=== Task directions ===
Please output the entries below from the line that contains "ATOM 156 N N" through the final line, reproduced exactly and alone.

Records from a data collection:
Start of Block
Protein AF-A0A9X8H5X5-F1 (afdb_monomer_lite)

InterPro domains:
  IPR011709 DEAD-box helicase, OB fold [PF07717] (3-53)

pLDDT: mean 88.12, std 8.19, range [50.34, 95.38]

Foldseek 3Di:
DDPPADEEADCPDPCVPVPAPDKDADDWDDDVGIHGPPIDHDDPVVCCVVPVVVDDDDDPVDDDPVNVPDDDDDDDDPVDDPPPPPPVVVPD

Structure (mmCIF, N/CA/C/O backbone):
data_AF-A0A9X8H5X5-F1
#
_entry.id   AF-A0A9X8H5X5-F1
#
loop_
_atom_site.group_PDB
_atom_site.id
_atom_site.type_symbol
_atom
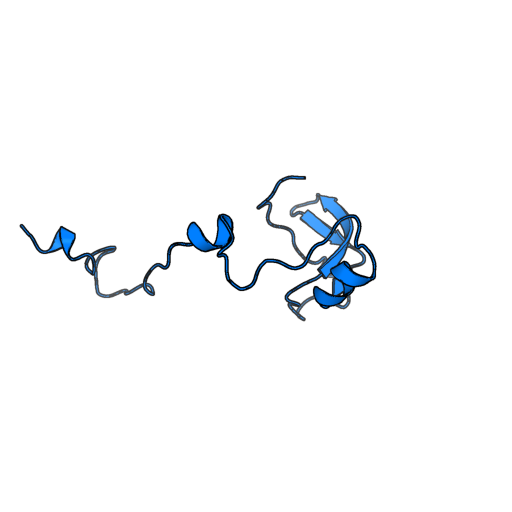_site.label_atom_id
_atom_site.label_alt_id
_atom_site.label_comp_id
_atom_site.label_asym_id
_atom_site.label_entity_id
_atom_site.label_seq_id
_atom_site.pdbx_PDB_ins_code
_atom_site.Cartn_x
_atom_site.Cartn_y
_atom_site.Cartn_z
_atom_site.occupancy
_atom_site.B_iso_or_equiv
_atom_site.auth_seq_id
_atom_site.auth_comp_id
_atom_site.auth_asym_id
_atom_site.auth_atom_id
_atom_site.pdbx_PDB_model_num
ATOM 1 N N . MET A 1 1 ? -16.108 -2.655 -4.103 1.00 50.34 1 MET A N 1
ATOM 2 C CA . MET A 1 1 ? -14.637 -2.780 -4.063 1.00 50.34 1 MET A CA 1
ATOM 3 C C . MET A 1 1 ? -14.325 -3.759 -2.946 1.00 50.34 1 MET A C 1
ATOM 5 O O . MET A 1 1 ? -14.834 -3.554 -1.853 1.00 50.34 1 MET A O 1
ATOM 9 N N . VAL A 1 2 ? -13.671 -4.882 -3.240 1.00 54.91 2 VAL A N 1
ATOM 10 C CA . VAL A 1 2 ? -13.498 -5.979 -2.273 1.00 54.91 2 VAL A CA 1
ATOM 11 C C . VAL A 1 2 ? -12.395 -5.588 -1.287 1.00 54.91 2 VAL A C 1
ATOM 13 O O . VAL A 1 2 ? -11.228 -5.504 -1.660 1.00 54.91 2 VAL A O 1
ATOM 16 N N . GLU A 1 3 ? -12.763 -5.286 -0.042 1.00 73.69 3 GLU A N 1
ATOM 17 C CA . GLU A 1 3 ? -11.789 -5.057 1.028 1.00 73.69 3 GLU A CA 1
ATOM 18 C C . GLU A 1 3 ? -11.008 -6.356 1.290 1.00 73.69 3 GLU A C 1
ATOM 20 O O . GLU A 1 3 ? -11.601 -7.414 1.489 1.00 73.69 3 GLU A O 1
ATOM 25 N N . GLY A 1 4 ? -9.672 -6.284 1.287 1.00 77.44 4 GLY A N 1
ATOM 26 C CA . GLY A 1 4 ? -8.798 -7.416 1.622 1.00 77.44 4 GLY A CA 1
ATOM 27 C C . GLY A 1 4 ? -8.291 -8.256 0.445 1.00 77.44 4 GLY A C 1
ATOM 28 O O . GLY A 1 4 ? -7.613 -9.255 0.678 1.00 77.44 4 GLY A O 1
ATOM 29 N N . GLN A 1 5 ? -8.564 -7.866 -0.803 1.00 86.50 5 GLN A N 1
ATOM 30 C CA . GLN A 1 5 ? -7.995 -8.540 -1.971 1.00 86.50 5 GLN A CA 1
ATOM 31 C C . GLN A 1 5 ? -6.503 -8.178 -2.144 1.00 86.50 5 GLN A C 1
ATOM 33 O O . GLN A 1 5 ? -6.171 -6.989 -2.186 1.00 86.50 5 GLN A O 1
ATOM 38 N N . PRO A 1 6 ? -5.585 -9.161 -2.225 1.00 90.69 6 PRO A N 1
ATOM 39 C CA . PRO A 1 6 ? -4.160 -8.885 -2.369 1.00 90.69 6 PRO A CA 1
ATOM 40 C C . PRO A 1 6 ? -3.830 -8.403 -3.788 1.00 90.69 6 PRO A C 1
ATOM 42 O O . PRO A 1 6 ? -3.940 -9.158 -4.752 1.00 90.69 6 PRO A O 1
ATOM 45 N N . VAL A 1 7 ? -3.357 -7.161 -3.896 1.00 92.81 7 VAL A N 1
ATOM 46 C CA . VAL A 1 7 ? -2.911 -6.535 -5.151 1.00 92.81 7 VAL A CA 1
ATOM 47 C C . VAL A 1 7 ? -1.415 -6.227 -5.108 1.00 92.81 7 VAL A C 1
ATOM 49 O O . VAL A 1 7 ? -0.846 -5.981 -4.043 1.00 92.81 7 VAL A O 1
ATOM 52 N N . TYR A 1 8 ? -0.764 -6.225 -6.270 1.00 93.62 8 TYR A N 1
ATOM 53 C CA . TYR A 1 8 ? 0.689 -6.082 -6.389 1.00 93.62 8 TYR A CA 1
ATOM 54 C C . TYR 
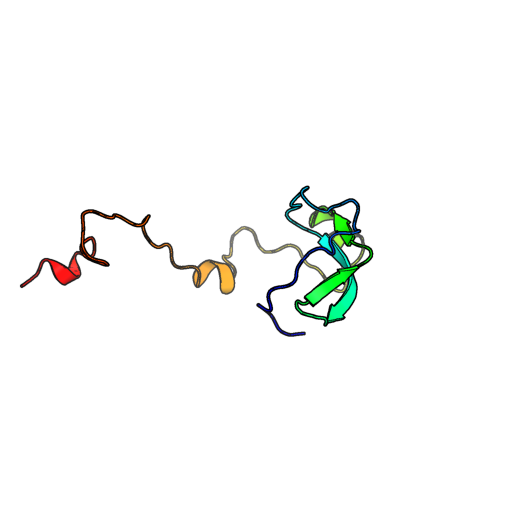A 1 8 ? 1.069 -4.882 -7.260 1.00 93.62 8 TYR A C 1
ATOM 56 O O . TYR A 1 8 ? 0.358 -4.518 -8.192 1.00 93.62 8 TYR A O 1
ATOM 64 N N . ILE A 1 9 ? 2.226 -4.270 -7.001 1.00 95.25 9 ILE A N 1
ATOM 65 C CA . ILE A 1 9 ? 2.788 -3.248 -7.897 1.00 95.25 9 ILE A CA 1
ATOM 66 C C . ILE A 1 9 ? 3.305 -3.946 -9.161 1.00 95.25 9 ILE A C 1
ATOM 68 O O . ILE A 1 9 ? 4.041 -4.931 -9.072 1.00 95.25 9 ILE A O 1
ATOM 72 N N . HIS A 1 10 ? 2.921 -3.450 -10.340 1.00 94.12 10 HIS A N 1
ATOM 73 C CA . HIS A 1 10 ? 3.389 -4.011 -11.606 1.00 94.12 10 HIS A CA 1
ATOM 74 C C . HIS A 1 10 ? 4.927 -3.902 -11.735 1.00 94.12 10 HIS A C 1
ATOM 76 O O . HIS A 1 10 ? 5.463 -2.824 -11.467 1.00 94.12 10 HIS A O 1
ATOM 82 N N . PRO A 1 11 ? 5.647 -4.940 -12.214 1.00 93.19 11 PRO A N 1
ATOM 83 C CA . PRO A 1 11 ? 7.115 -4.934 -12.298 1.00 93.19 11 PRO A CA 1
ATOM 84 C C . PRO A 1 11 ? 7.720 -3.794 -13.124 1.00 93.19 11 PRO A C 1
ATOM 86 O O . PRO A 1 11 ? 8.817 -3.334 -12.839 1.00 93.19 11 PRO A O 1
ATOM 89 N N . ALA A 1 12 ? 6.991 -3.312 -14.134 1.00 91.62 12 ALA A N 1
ATOM 90 C CA . ALA A 1 12 ? 7.413 -2.173 -14.956 1.00 91.62 12 ALA A CA 1
ATOM 91 C C . ALA A 1 12 ? 7.215 -0.793 -14.289 1.00 91.62 12 ALA A C 1
ATOM 93 O O . ALA A 1 12 ? 7.536 0.226 -14.893 1.00 91.62 12 ALA A O 1
ATOM 94 N N . SER A 1 13 ? 6.636 -0.724 -13.087 1.00 92.69 13 SER A N 1
ATOM 95 C CA . SER A 1 13 ? 6.479 0.539 -12.361 1.00 92.69 13 SER A CA 1
ATOM 96 C C . SER A 1 13 ? 7.812 0.995 -11.765 1.00 92.69 13 SER A C 1
ATOM 98 O O . SER A 1 13 ? 8.566 0.190 -11.227 1.00 92.69 13 SER A O 1
ATOM 100 N N . ALA A 1 14 ? 8.060 2.306 -11.749 1.00 92.12 14 ALA A N 1
ATOM 101 C CA . ALA A 1 14 ? 9.218 2.896 -11.070 1.00 92.12 14 ALA A CA 1
ATOM 102 C C . ALA A 1 14 ? 9.236 2.647 -9.545 1.00 92.12 14 ALA A C 1
ATOM 104 O O . ALA A 1 14 ? 10.284 2.754 -8.911 1.00 92.12 14 ALA A O 1
ATOM 105 N N . LEU A 1 15 ? 8.085 2.312 -8.951 1.00 92.62 15 LEU A N 1
ATOM 106 C CA . LEU A 1 15 ? 7.959 1.990 -7.525 1.00 92.62 15 LEU A CA 1
ATOM 107 C C . LEU A 1 15 ? 8.178 0.503 -7.217 1.00 92.62 15 LEU A C 1
ATOM 109 O O . LEU A 1 15 ? 8.069 0.090 -6.059 1.00 92.62 15 LEU A O 1
ATOM 113 N N . PHE A 1 16 ? 8.502 -0.311 -8.224 1.00 89.44 16 PHE A N 1
ATOM 114 C CA . PHE A 1 16 ? 8.865 -1.704 -8.014 1.00 89.44 16 PHE A CA 1
ATOM 115 C C . PHE A 1 16 ? 10.107 -1.789 -7.101 1.00 89.44 16 PHE A C 1
ATOM 117 O O . PHE A 1 16 ? 11.089 -1.080 -7.308 1.00 89.44 16 PHE A O 1
ATOM 124 N N . ASN A 1 17 ? 10.043 -2.614 -6.049 1.00 90.12 17 ASN A N 1
ATOM 125 C CA . ASN A 1 17 ? 11.045 -2.758 -4.972 1.00 90.12 17 ASN A CA 1
ATOM 126 C C . ASN A 1 17 ? 11.244 -1.561 -4.018 1.00 90.12 17 ASN A C 1
ATOM 128 O O . ASN A 1 17 ? 12.140 -1.604 -3.176 1.00 90.12 17 ASN A O 1
ATOM 132 N N . LYS A 1 18 ? 10.438 -0.495 -4.104 1.00 90.38 18 LYS A N 1
ATOM 133 C CA . LYS A 1 18 ? 10.487 0.613 -3.127 1.00 90.38 18 LYS A CA 1
ATOM 134 C C . LYS A 1 18 ? 9.590 0.391 -1.907 1.00 90.38 18 LYS A C 1
ATOM 136 O O . LYS A 1 18 ? 9.789 1.063 -0.905 1.00 90.38 18 LYS A O 1
ATOM 141 N N . ASN A 1 19 ? 8.626 -0.528 -2.005 1.00 88.44 19 ASN A N 1
ATOM 142 C CA . ASN A 1 19 ? 7.658 -0.881 -0.958 1.00 88.44 19 ASN A CA 1
ATOM 143 C C . ASN A 1 19 ? 7.102 0.331 -0.171 1.00 88.44 19 ASN A C 1
ATOM 145 O O . ASN A 1 19 ? 7.212 0.362 1.055 1.00 88.44 19 ASN A O 1
ATOM 149 N N . PRO A 1 20 ? 6.510 1.332 -0.853 1.00 93.44 20 PRO A N 1
ATOM 150 C CA . PRO A 1 20 ? 5.828 2.429 -0.169 1.00 93.44 20 PRO A CA 1
ATOM 151 C C . PRO A 1 20 ? 4.648 1.914 0.670 1.00 93.44 20 PRO A C 1
ATOM 153 O O . PRO A 1 20 ? 3.962 0.975 0.268 1.00 93.44 20 PRO A O 1
ATOM 156 N N . GLU A 1 21 ? 4.390 2.557 1.811 1.00 92.31 21 GLU A N 1
ATOM 157 C CA . GLU A 1 21 ? 3.288 2.189 2.715 1.00 92.31 21 GLU A CA 1
ATOM 158 C C . GLU A 1 21 ? 1.910 2.509 2.111 1.00 92.31 21 GLU A C 1
ATOM 160 O O . GLU A 1 21 ? 0.978 1.718 2.232 1.00 92.31 21 GLU A O 1
ATOM 165 N N . TRP A 1 22 ? 1.798 3.647 1.416 1.00 93.00 22 TRP A N 1
ATOM 166 C CA . TRP A 1 22 ? 0.553 4.139 0.826 1.00 93.00 22 TRP A CA 1
ATOM 167 C C . TRP A 1 22 ? 0.746 4.492 -0.646 1.00 93.00 22 TRP A C 1
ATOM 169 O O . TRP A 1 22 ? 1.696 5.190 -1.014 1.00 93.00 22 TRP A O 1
End of Block
=== Output for this exercise ===
ATOM 156 N N . GLU A 1 21 ? 4.390 2.557 1.811 1.00 92.31 21 GLU A N 1
ATOM 157 C CA . GLU A 1 21 ? 3.288 2.189 2.715 1.00 92.31 21 GLU A CA 1
ATOM 158 C C . GLU A 1 21 ? 1.910 2.509 2.111 1.00 92.31 21 GLU A C 1
ATOM 160 O O . GLU A 1 21 ? 0.978 1.718 2.232 1.00 92.31 21 GLU A O 1
ATOM 165 N N . TRP A 1 22 ? 1.798 3.647 1.416 1.00 93.00 22 TRP A N 1
ATOM 166 C CA . TRP A 1 22 ? 0.553 4.139 0.826 1.00 93.00 22 TRP A CA 1
ATOM 167 C C . TRP A 1 22 ? 0.746 4.492 -0.646 1.00 93.00 22 TRP A C 1
ATOM 169 O O . TRP A 1 22 ? 1.696 5.190 -1.014 1.00 93.00 22 TRP A O 1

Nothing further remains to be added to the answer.